That fall, the team entered the Professional Arena Soccer League for the 2010–11 indoor season,

The Pumas made a strong start to the 2011 season, but their early results were matched by Portland Timbers U23's, who also made a strong start to the season, with both teams tied in all statistical qualifiers for the U.S. Open Cup. Instead of holding a lottery, the Pumas persuaded the Timbers and the USL to let their next regular season match against each other double as a qualification for the tournament. Kitsap beat the Timbers 3–2 as Robby Christner scored a brace while Bryan Meredith – who was drafted by Seattle Sounders FC – made a key save on a penalty kick to help the Pumas become the first PDL team to qualify for the Open Cup their first three years as an organization. The Pumas defeated the Chivas El Paso Patriots in a first round Open Cup match in penalty kicks. Goalkeeper Zac Lubin – who was starting in place of an injured Meredith – held the Patriots scoreless for the entire match. He then made two saves in the penalty shootout, which went nine rounds before Bryan Burke converted in the ninth round to send the team into the second round of the tournament. They defeated the Real Colorado Foxes 3–1 to set up a first-ever official meeting with the Seattle Sounders FC (the two teams had previously played in closed door scrimmages over the last two years). Seattle defeated Kitsap 2–1 in a match that saw the Pumas miss on two chances on goal to upset the two-time defending Cup champions.

Back in league play, Kitsap stayed undefeated for much of the season, clinching a second division championship with a scoreless draw against Abbotsford. They lost their first ever international friendly – a 1–0 defeat against Football League Two side Port Vale – and their last game of the season against Victoria Highlanders, missing another chance to run the table for the regular season. The playoffs were a different story, as Kitsap defeated Ventura County Fusion 1–0 and upset the Fresno Fuego 1–0 to win its first ever Western Conference title. The match against Fresno ended a 25-game winning streak by the Fuego. Daniel Scott scored in injury time while Meredith made a save off a penalty kick attempt by PDL MVP Milton Blanco a few seconds later to ensure the win.
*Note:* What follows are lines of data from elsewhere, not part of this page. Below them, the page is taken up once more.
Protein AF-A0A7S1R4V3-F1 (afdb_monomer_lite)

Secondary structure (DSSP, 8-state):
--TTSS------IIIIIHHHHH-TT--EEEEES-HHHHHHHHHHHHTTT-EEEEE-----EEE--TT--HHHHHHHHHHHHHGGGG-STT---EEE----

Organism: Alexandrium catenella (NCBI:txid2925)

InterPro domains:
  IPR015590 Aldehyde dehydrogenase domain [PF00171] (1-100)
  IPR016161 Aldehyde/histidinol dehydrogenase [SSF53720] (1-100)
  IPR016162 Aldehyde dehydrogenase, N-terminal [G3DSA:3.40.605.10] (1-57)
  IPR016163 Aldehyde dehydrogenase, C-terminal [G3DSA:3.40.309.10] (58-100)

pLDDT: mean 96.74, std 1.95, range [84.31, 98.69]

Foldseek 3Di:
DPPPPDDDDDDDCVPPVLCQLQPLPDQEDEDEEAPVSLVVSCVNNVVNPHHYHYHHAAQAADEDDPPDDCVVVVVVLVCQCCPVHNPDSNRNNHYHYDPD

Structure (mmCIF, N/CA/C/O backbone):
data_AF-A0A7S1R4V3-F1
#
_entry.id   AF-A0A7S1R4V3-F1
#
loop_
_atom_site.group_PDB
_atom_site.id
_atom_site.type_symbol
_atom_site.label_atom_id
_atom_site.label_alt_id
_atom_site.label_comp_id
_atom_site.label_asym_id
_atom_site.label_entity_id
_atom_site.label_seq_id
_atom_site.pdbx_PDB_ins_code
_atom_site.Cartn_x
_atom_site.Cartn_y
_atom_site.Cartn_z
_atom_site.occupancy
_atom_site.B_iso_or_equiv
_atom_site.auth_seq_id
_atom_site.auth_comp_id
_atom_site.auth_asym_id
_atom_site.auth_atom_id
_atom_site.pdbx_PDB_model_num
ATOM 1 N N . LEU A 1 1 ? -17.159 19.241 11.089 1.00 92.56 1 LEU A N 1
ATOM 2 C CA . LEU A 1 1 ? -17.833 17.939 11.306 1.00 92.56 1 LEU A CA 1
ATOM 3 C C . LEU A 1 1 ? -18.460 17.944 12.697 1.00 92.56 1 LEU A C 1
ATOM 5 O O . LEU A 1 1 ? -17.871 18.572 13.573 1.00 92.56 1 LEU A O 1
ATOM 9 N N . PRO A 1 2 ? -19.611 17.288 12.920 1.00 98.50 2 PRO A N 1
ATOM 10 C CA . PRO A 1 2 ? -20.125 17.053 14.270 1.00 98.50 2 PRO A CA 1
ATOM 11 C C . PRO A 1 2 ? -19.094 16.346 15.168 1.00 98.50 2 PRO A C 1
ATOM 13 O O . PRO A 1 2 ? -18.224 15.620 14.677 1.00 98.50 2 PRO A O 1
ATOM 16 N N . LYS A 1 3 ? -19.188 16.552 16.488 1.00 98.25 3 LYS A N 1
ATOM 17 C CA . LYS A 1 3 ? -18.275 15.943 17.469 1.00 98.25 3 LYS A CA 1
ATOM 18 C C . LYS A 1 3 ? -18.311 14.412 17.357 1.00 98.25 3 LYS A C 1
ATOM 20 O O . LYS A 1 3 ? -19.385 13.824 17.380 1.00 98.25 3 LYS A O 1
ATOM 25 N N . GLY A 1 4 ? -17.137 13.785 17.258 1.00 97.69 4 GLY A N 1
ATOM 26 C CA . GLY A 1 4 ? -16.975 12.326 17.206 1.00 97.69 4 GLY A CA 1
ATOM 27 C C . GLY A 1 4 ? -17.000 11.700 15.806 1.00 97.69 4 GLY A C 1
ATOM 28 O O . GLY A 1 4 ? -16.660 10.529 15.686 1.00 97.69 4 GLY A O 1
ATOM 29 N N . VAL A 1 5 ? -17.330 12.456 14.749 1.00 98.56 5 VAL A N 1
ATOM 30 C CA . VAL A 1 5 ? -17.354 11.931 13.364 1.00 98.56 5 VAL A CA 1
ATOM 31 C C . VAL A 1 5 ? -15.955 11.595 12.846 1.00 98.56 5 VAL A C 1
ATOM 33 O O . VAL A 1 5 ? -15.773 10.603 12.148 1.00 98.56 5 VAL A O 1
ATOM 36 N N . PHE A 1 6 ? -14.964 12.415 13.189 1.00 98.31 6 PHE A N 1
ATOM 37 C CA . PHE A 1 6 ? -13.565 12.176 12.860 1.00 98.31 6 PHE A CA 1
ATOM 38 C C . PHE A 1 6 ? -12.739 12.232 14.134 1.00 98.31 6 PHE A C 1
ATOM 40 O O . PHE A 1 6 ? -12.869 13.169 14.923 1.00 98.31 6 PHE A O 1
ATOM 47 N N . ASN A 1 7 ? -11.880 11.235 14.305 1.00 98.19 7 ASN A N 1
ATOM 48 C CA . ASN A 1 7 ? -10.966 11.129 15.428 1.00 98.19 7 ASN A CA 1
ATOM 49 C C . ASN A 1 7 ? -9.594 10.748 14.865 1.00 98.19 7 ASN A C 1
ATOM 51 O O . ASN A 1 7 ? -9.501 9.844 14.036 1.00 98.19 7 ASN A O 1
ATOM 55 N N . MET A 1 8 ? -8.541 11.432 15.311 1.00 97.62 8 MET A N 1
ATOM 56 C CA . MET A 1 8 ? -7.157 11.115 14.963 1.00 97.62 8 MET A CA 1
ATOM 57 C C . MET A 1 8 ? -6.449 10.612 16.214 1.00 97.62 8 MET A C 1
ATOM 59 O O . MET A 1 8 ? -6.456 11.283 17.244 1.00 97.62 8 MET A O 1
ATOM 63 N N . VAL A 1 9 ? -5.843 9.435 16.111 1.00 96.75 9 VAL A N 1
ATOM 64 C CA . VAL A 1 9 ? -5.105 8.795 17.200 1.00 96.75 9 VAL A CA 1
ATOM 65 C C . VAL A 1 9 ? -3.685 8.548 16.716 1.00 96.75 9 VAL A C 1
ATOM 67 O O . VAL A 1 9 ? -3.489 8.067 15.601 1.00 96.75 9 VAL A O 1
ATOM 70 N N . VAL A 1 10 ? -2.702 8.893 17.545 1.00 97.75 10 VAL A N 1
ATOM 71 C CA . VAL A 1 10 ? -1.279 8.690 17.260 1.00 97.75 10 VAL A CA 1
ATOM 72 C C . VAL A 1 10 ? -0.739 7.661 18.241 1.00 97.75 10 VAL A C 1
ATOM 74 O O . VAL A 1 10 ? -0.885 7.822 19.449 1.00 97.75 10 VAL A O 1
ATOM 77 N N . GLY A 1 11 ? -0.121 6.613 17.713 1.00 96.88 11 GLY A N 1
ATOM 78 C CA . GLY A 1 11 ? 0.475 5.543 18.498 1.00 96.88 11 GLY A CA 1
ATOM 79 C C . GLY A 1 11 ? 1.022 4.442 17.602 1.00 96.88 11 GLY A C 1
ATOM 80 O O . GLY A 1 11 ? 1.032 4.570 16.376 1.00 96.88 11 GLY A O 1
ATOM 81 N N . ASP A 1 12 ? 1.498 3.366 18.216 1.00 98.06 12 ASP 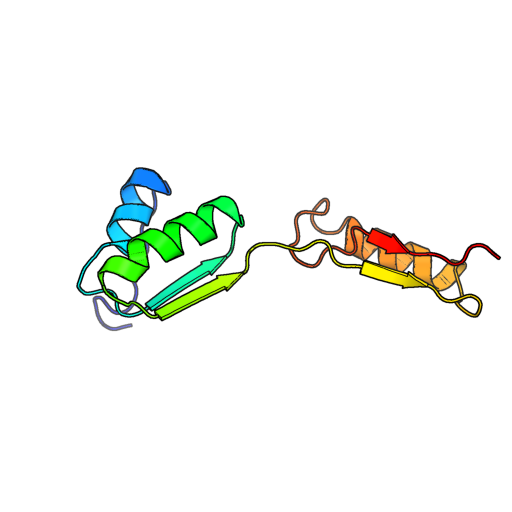A N 1
ATOM 82 C CA . ASP A 1 12 ? 2.060 2.236 17.485 1.00 98.06 12 ASP A CA 1
ATOM 83 C C . ASP A 1 12 ? 0.990 1.196 17.093 1.00 98.06 12 ASP A C 1
ATOM 85 O O . ASP A 1 12 ? -0.173 1.233 17.509 1.00 98.06 12 ASP A O 1
ATOM 89 N N . GLY A 1 13 ? 1.396 0.250 16.243 1.00 96.94 13 GLY A N 1
ATOM 90 C CA . GLY A 1 13 ? 0.543 -0.868 15.840 1.00 96.94 13 GLY A CA 1
ATOM 91 C C . GLY A 1 13 ? 0.124 -1.763 17.016 1.00 96.94 13 GLY A C 1
ATOM 92 O O . GLY A 1 13 ? -1.070 -2.026 17.149 1.00 96.94 13 GLY A O 1
ATOM 93 N N . PRO A 1 14 ? 1.058 -2.231 17.868 1.00 96.69 14 PRO A N 1
ATOM 94 C CA . PRO A 1 14 ? 0.731 -3.145 18.963 1.00 96.69 14 PRO A CA 1
ATOM 95 C C . PRO A 1 14 ? -0.208 -2.583 20.039 1.00 96.69 14 PRO A C 1
ATOM 97 O O . PRO A 1 14 ? -1.061 -3.324 20.516 1.00 96.69 14 PRO A O 1
ATOM 100 N N . SER A 1 15 ? -0.077 -1.313 20.432 1.00 95.25 15 SER A N 1
ATOM 101 C CA . SER A 1 15 ? -0.902 -0.715 21.490 1.00 95.25 15 SER A CA 1
ATOM 102 C C . SER A 1 15 ? -2.184 -0.088 20.939 1.00 95.25 15 SER A C 1
ATOM 104 O O . SER A 1 15 ? -3.278 -0.459 21.362 1.00 95.25 15 SER A O 1
ATOM 106 N N . CYS A 1 16 ? -2.088 0.822 19.964 1.00 97.19 16 CYS A N 1
ATOM 107 C CA . CYS A 1 16 ? -3.255 1.527 19.430 1.00 97.19 16 CYS A CA 1
ATOM 108 C C . CYS A 1 16 ? -3.963 0.735 18.327 1.00 97.19 16 CYS A C 1
ATOM 110 O O . CYS A 1 16 ? -5.192 0.644 18.319 1.00 97.19 16 CYS A O 1
ATOM 112 N N . GLY A 1 17 ? -3.200 0.156 17.397 1.00 97.69 17 GLY A N 1
ATOM 113 C CA . GLY A 1 17 ? -3.753 -0.585 16.261 1.00 97.69 17 GLY A CA 1
ATOM 114 C C . GLY A 1 17 ? -4.520 -1.838 16.688 1.00 97.69 17 GLY A C 1
ATOM 115 O O . GLY A 1 17 ? -5.664 -2.026 16.283 1.00 97.69 17 GLY A O 1
ATOM 116 N N . GLU A 1 18 ? -3.928 -2.671 17.546 1.00 97.81 18 GLU A N 1
ATOM 117 C CA . GLU A 1 18 ? -4.556 -3.905 18.042 1.00 97.81 18 GLU A CA 1
ATOM 118 C C . GLU A 1 18 ? -5.849 -3.614 18.829 1.00 97.81 18 GLU A C 1
ATOM 120 O O . GLU A 1 18 ? -6.869 -4.289 18.639 1.00 97.81 18 GLU A O 1
ATOM 125 N N . ALA A 1 19 ? -5.840 -2.568 19.665 1.00 97.69 19 ALA A N 1
ATOM 126 C CA . ALA A 1 19 ? -7.022 -2.114 20.393 1.00 97.69 19 ALA A CA 1
ATOM 127 C C . ALA A 1 19 ? -8.141 -1.673 19.435 1.00 97.69 19 ALA A C 1
ATOM 129 O O . ALA A 1 19 ? -9.290 -2.071 19.614 1.00 97.69 19 ALA A O 1
ATOM 130 N N . LEU A 1 20 ? -7.812 -0.918 18.379 1.00 97.81 20 LEU A N 1
ATOM 131 C CA . LEU A 1 20 ? -8.791 -0.477 17.383 1.00 97.81 20 LEU A CA 1
ATOM 132 C C . LEU A 1 20 ? -9.389 -1.651 16.592 1.00 97.81 20 LEU A C 1
ATOM 134 O O . LEU A 1 20 ? -10.601 -1.711 16.398 1.00 97.81 20 LEU A O 1
ATOM 138 N N . VAL A 1 21 ? -8.558 -2.600 16.153 1.00 98.19 21 VAL A N 1
ATOM 139 C CA . VAL A 1 21 ? -8.997 -3.744 15.333 1.00 98.19 21 VAL A CA 1
ATOM 140 C C . VAL A 1 21 ? -9.876 -4.712 16.131 1.00 98.19 21 VAL A C 1
ATOM 142 O O . VAL A 1 21 ? -10.833 -5.268 15.589 1.00 98.19 21 VAL A O 1
ATOM 145 N N . SER A 1 22 ? -9.581 -4.905 17.418 1.00 97.50 22 SER A N 1
ATOM 146 C CA . SER A 1 22 ? -10.347 -5.792 18.304 1.00 97.50 22 SER A CA 1
ATOM 147 C C . SER A 1 22 ? -11.613 -5.155 18.886 1.00 97.50 22 SER A C 1
ATOM 149 O O . SER A 1 22 ? -12.483 -5.883 19.370 1.00 97.50 22 SER A O 1
ATOM 151 N N . HIS A 1 23 ? -11.757 -3.827 18.823 1.00 97.94 23 HIS A N 1
ATOM 152 C CA . HIS A 1 23 ? -12.858 -3.124 19.473 1.00 97.94 23 HIS A CA 1
ATOM 153 C C . HIS A 1 23 ? -14.231 -3.568 18.925 1.00 97.94 23 HIS A C 1
ATOM 155 O O . HIS A 1 23 ? -14.455 -3.540 17.707 1.00 97.94 23 HIS A O 1
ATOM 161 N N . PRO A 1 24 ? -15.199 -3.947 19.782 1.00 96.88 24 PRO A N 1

Kitsap returned home to host the PDL championship and made it pay off, as they defeated the Thunder Bay Chill 3–1 and the Laredo Heat 1–0 to win its first ever national title. Christner scored the game's lone goal off an assist by Burke.
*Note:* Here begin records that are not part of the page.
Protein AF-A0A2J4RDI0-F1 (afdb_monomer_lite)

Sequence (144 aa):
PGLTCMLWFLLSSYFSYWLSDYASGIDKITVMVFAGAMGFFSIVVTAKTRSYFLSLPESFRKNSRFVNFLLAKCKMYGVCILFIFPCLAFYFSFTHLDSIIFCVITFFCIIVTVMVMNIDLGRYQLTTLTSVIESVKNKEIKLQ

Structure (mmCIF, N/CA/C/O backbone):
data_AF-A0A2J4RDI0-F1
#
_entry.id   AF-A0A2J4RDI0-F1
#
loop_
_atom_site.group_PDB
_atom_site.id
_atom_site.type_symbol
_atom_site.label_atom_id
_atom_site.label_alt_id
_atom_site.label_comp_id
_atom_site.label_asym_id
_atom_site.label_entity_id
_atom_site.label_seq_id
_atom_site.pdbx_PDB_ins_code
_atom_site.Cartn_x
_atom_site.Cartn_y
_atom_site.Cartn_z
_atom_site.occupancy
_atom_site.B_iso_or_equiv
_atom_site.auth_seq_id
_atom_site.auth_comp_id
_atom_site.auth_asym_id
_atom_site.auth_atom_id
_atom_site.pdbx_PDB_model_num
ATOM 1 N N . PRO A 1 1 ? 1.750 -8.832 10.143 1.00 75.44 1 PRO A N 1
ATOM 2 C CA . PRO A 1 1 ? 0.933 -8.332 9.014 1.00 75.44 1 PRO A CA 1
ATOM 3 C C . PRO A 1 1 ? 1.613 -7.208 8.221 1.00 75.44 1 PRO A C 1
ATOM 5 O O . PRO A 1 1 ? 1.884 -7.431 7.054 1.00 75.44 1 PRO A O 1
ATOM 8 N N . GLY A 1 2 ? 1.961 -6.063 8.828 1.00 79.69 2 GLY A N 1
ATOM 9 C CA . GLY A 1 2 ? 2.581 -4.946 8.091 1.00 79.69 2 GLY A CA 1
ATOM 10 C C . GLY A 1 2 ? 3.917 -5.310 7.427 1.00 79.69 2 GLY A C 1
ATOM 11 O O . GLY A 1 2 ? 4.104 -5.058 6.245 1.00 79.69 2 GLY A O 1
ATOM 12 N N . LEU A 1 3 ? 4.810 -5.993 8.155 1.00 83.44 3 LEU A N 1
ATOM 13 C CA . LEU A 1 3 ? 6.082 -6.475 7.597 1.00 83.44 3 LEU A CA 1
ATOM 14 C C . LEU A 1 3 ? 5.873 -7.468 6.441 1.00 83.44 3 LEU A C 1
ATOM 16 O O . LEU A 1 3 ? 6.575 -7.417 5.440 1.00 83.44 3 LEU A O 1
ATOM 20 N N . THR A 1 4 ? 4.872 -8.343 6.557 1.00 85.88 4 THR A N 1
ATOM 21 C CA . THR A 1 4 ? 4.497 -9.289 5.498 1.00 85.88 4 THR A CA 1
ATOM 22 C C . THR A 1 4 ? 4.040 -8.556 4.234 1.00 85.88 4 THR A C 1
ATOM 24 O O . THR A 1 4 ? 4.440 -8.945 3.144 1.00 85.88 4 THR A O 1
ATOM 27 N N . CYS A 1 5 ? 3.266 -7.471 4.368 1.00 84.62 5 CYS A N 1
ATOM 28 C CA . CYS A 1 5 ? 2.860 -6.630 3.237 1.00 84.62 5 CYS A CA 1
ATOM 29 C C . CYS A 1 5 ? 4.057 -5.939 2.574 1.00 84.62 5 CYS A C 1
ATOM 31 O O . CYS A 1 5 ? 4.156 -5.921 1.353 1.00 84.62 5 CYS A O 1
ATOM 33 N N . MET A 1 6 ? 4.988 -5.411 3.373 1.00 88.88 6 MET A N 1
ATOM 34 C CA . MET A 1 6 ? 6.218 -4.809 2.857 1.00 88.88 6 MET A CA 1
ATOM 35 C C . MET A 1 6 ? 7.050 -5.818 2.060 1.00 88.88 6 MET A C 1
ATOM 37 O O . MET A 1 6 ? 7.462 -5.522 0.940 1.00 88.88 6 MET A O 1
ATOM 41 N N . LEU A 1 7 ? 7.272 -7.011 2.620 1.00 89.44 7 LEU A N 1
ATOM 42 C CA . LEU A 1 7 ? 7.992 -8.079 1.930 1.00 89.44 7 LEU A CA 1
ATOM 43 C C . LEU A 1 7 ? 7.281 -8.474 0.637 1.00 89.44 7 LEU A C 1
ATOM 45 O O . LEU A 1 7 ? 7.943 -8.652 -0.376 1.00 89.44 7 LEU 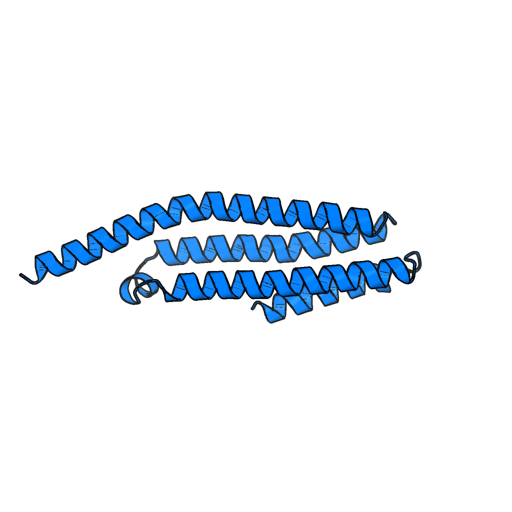A O 1
ATOM 49 N N . TRP A 1 8 ? 5.948 -8.546 0.649 1.00 90.81 8 TRP A N 1
ATOM 50 C CA . TRP A 1 8 ? 5.157 -8.843 -0.541 1.00 90.81 8 TRP A CA 1
ATOM 51 C C . TRP A 1 8 ? 5.350 -7.808 -1.653 1.00 90.81 8 TRP A C 1
ATOM 53 O O . TRP A 1 8 ? 5.602 -8.198 -2.787 1.00 90.81 8 TRP A O 1
ATOM 63 N N . PHE A 1 9 ? 5.306 -6.508 -1.339 1.00 89.69 9 PHE A N 1
ATOM 64 C CA . PHE A 1 9 ? 5.530 -5.452 -2.334 1.00 89.69 9 PHE A CA 1
ATOM 65 C C . PHE A 1 9 ? 6.938 -5.491 -2.923 1.00 89.69 9 PHE A C 1
ATOM 67 O O . PHE A 1 9 ? 7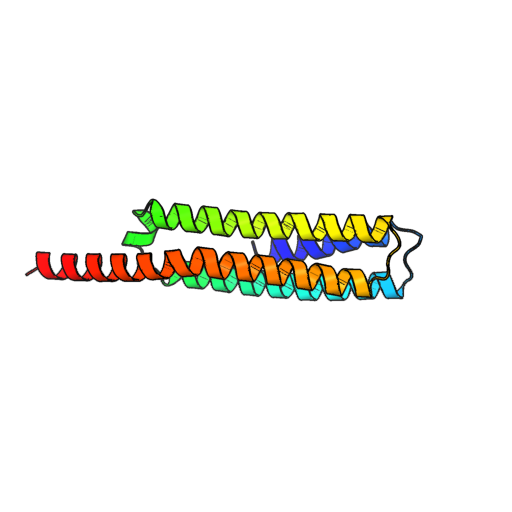.099 -5.396 -4.141 1.00 89.69 9 PHE A O 1
ATOM 74 N N . LEU A 1 10 ? 7.952 -5.695 -2.078 1.00 90.31 10 LEU A N 1
ATOM 75 C CA . LEU A 1 10 ? 9.331 -5.857 -2.535 1.00 90.31 10 LEU A CA 1
ATOM 76 C C . LEU A 1 10 ? 9.476 -7.079 -3.446 1.00 90.31 10 LEU A C 1
ATOM 78 O O . LEU A 1 10 ? 10.067 -6.971 -4.517 1.00 90.31 10 LEU A O 1
ATOM 82 N N . LEU A 1 11 ? 8.895 -8.215 -3.054 1.00 90.88 11 LEU A N 1
ATOM 83 C CA . LEU A 1 11 ? 8.940 -9.455 -3.823 1.00 90.88 11 LEU A CA 1
ATOM 84 C C . LEU A 1 11 ? 8.218 -9.303 -5.170 1.00 90.88 11 LEU A C 1
ATOM 86 O O . LEU A 1 11 ? 8.746 -9.719 -6.197 1.00 90.88 11 LEU A O 1
ATOM 90 N N . SER A 1 12 ? 7.042 -8.667 -5.186 1.00 88.88 12 SER A N 1
ATOM 91 C CA . SER A 1 12 ? 6.279 -8.445 -6.416 1.00 88.88 12 SER A CA 1
ATOM 92 C C . SER A 1 12 ? 6.999 -7.518 -7.386 1.00 88.88 12 SER A C 1
ATOM 94 O O . SER A 1 12 ? 7.036 -7.799 -8.581 1.00 88.88 12 SER A O 1
ATOM 96 N N . SER A 1 13 ? 7.607 -6.443 -6.883 1.00 87.00 13 SER A N 1
ATOM 97 C CA . SER A 1 13 ? 8.385 -5.517 -7.705 1.00 87.00 13 SER A CA 1
ATOM 98 C C . SER A 1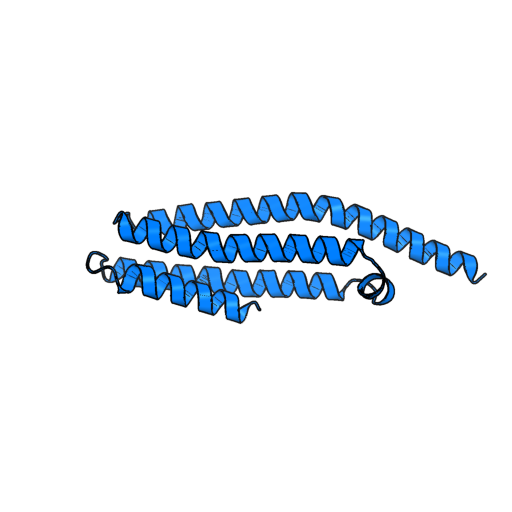 13 ? 9.656 -6.169 -8.235 1.00 87.00 13 SER A C 1
ATOM 100 O O . SER A 1 13 ? 9.976 -6.001 -9.410 1.00 87.00 13 SER A O 1
ATOM 102 N N . TYR A 1 14 ? 10.336 -6.956 -7.394 1.00 87.12 14 TYR A N 1
ATOM 103 C CA . TYR A 1 14 ? 11.502 -7.731 -7.798 1.00 87.12 14 TYR A CA 1
ATOM 104 C C . TYR A 1 14 ? 11.136 -8.702 -8.918 1.00 87.12 14 TYR A C 1
ATOM 106 O O . TYR A 1 14 ? 11.708 -8.609 -9.994 1.00 87.12 14 TYR A O 1
ATOM 114 N N . PHE A 1 15 ? 10.130 -9.562 -8.736 1.00 87.88 15 PHE A N 1
ATOM 115 C CA . PHE A 1 15 ? 9.735 -10.493 -9.793 1.00 87.88 15 PHE A CA 1
ATOM 116 C C . PHE A 1 15 ? 9.275 -9.777 -11.063 1.00 87.88 15 PHE A C 1
ATOM 118 O O . PHE A 1 15 ? 9.708 -10.154 -12.144 1.00 87.88 15 PHE A O 1
ATOM 125 N N . SER A 1 16 ? 8.473 -8.716 -10.961 1.00 85.44 16 SER A N 1
ATOM 126 C CA . SER A 1 16 ? 7.932 -8.043 -12.149 1.00 85.44 16 SER A CA 1
ATOM 127 C C . SER A 1 16 ? 9.027 -7.426 -13.023 1.00 85.44 16 SER A C 1
ATOM 129 O O . SER A 1 16 ? 9.002 -7.602 -14.236 1.00 85.44 16 SER A O 1
ATOM 131 N N . TYR A 1 17 ? 9.992 -6.715 -12.431 1.00 80.75 17 TYR A N 1
ATOM 132 C CA . TYR A 1 17 ? 11.004 -5.955 -13.180 1.00 80.75 17 TYR A CA 1
ATOM 133 C C . TYR A 1 17 ? 12.337 -6.691 -13.345 1.00 80.75 17 TYR A C 1
ATOM 135 O O . TYR A 1 17 ? 13.084 -6.385 -14.269 1.00 80.75 17 TYR A O 1
ATOM 143 N N . TRP A 1 18 ? 12.657 -7.662 -12.485 1.00 77.50 18 TRP A N 1
ATOM 144 C CA . TRP A 1 18 ? 13.875 -8.468 -12.622 1.00 77.50 18 TRP A CA 1
ATOM 145 C C . TRP A 1 18 ? 13.734 -9.559 -13.685 1.00 77.50 18 TRP A C 1
ATOM 147 O O . TRP A 1 18 ? 14.708 -9.843 -14.371 1.00 77.50 18 TRP A O 1
ATOM 157 N N . LEU A 1 19 ? 12.531 -10.127 -13.856 1.00 73.88 19 LEU A N 1
ATOM 158 C CA . LEU A 1 19 ? 12.229 -11.060 -14.954 1.00 73.88 19 LEU A CA 1
ATOM 159 C C . LEU A 1 19 ? 12.091 -10.358 -16.314 1.00 73.88 19 LEU A C 1
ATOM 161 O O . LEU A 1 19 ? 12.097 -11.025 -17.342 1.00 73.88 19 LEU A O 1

On Oct 27, Waite announced that Fewing would not return next season. A month later, the club announced that assistant coach James Ritchie would take over the head coaching spot.

In the 2015 Lamar Hunt U.S. Open Cup, Kitsap was eliminated in the second round by Seattle Sounders FC 2, the USL reserve side of the MLS club.

In the 2016 Lamar Hunt U.S. Open Cup third round, Kitsap upset Sacramento Republic FC of the USL, defeating them away 3–1 and earning a match against the Seattle Sounders. The Sounders would go on to defeat Kitsap 2–0.

===NPSL===

In November 2016, the club announced that it would move to the National Premier Soccer League and rename itself "Kitsap Soccer Club" beginning in fall 2017.

===Dissolution===

Kitsap SC announced on July 20, 2018 that it would cease operations due to declining attendance.

==Players==
===Notable former players===
This list of notable former players comprises players who went on to play professional soccer after playing for the team in the Premier Development League, or those who previously played professionally before joining the team.

- USA Leon Abravanel
- USA Jason Cascio
- USA John Fishbaugher
- BAH Cameron Hepple
- ENG Tony Kerr
- USA Austin Rogers
- USA Bryan Meredith
- USA Jamel Wallace
- USA Bryan Burke
- USA Daniel Scott
- ESA Derby Carrillo
- USA Brandon Scott
- USA Robin Casillas
- CAN Joel Waterman

==Record==
===Year-by-year===

| Year | Division | League | Regular season | Playoffs | US Open Cup | Avg. attendance |
|---|---|---|---|---|---|---|
| 2009 | 4 | USL PDL | 1st, Northwest | Conference Finals | 1st round | 868 (11th in PDL) Playoffs: 2,329 Overall: 1,031 |
| 2010 | 4 | USL PDL | 2nd, Northwest | Conference Finals | 2nd round | 772 (13th in PDL) Playoffs: 1,197 Overall: 857 |
| 2011 | 4 | USL PDL | 1st, Northwest | Champions | 3rd round | 568 (18th in PDL) Playoffs: 1,329 Overall: 720 |
| 2012 | 4 | USL PDL | 3rd, Northwest | Conference Quarter-Finals | 1st round | 438 (24th in PDL) |
| 2013 | 4 | USL PDL | 5th, Northwest | did not qualify | did not qualify | 605 (18th in PDL) |
| 2014 | 4 | USL PDL | 1st, Northwest | Championship Final | did not qualify | 463 (19th in PDL) |
| 2015 | 4 | USL PDL | 1st, Northwest | Conference Semi-final | 2nd round | — |
| 2016 | 4 | USL PDL | 4th, Northwest | did not qualify | 4th round | — |
| 2017 | 4 | NPSL | 1st, Northwest | Region Semi-final | did not qualify | — |
| 2018 | 4 | NPSL | 3rd, Northwest | did not qualify | 1st round | — |

==Honors==

- USL PDL Championships
  - Winners: 2011
  - Runners-up: 2014
- USL PDL Western Conference
  - Winners (2): 2011, 2014
  - Runners-up: 2009, 2010
- USL PDL Northwest Division
  - Winners (4): 2009, 2011, 2014, 2015
- NPSL Northwest Conference
  - Winners (1): 2017
- Lamar Hunt U.S. Open Cup
  - USL PDL Northwest Division Qualifier (6): 2009, 2010, 2011, 2012, 2015, 2016
  - NPSL Northwest Conference Qualifier (1): 2018
- Minor Cups
  - Narrows Bridge Bell Champions (3): 2009, 2010, 2011
  - Ruffneck Cup champions (4): 2012, 2013, 2014, 2015

==Head coaches==
- ENG John Wedge (2009)
- USA Pete Fewing (2010–2011)
- SCO James Ritchie (2012–2013)
- USA Andrew Chapman (2014)
- SCO Cammy MacDonald (2015–2016)
- USA Roy Lassiter (2017)
- USA Liviu Bird (2018)

==Stadia==
- Bremerton Memorial Stadium at Bremerton High School; Bremerton, Washington (2009–2012)
- Gordon Field Park, Kitsap County Fairgrounds (2013–2018)

==Crest==
The official Kitsap Soccer Club crest was designed by Joel DuChesne, who won a competition held by the club to design a logo for the team prior to the 2009 season. Pumas owner Robin Waite said "We were floored when Joel's entry came it. It struck so completely at the heart of what the Kitsap Soccer Club is all about – traditional, authentic, yet modern, clean and looking to the future. He absolutely nailed it." As his prize, DuChesne was presented with tickets to the club's opening match against Tacoma Tide on May 15, 2009, and a pair of 2009 full-season tickets.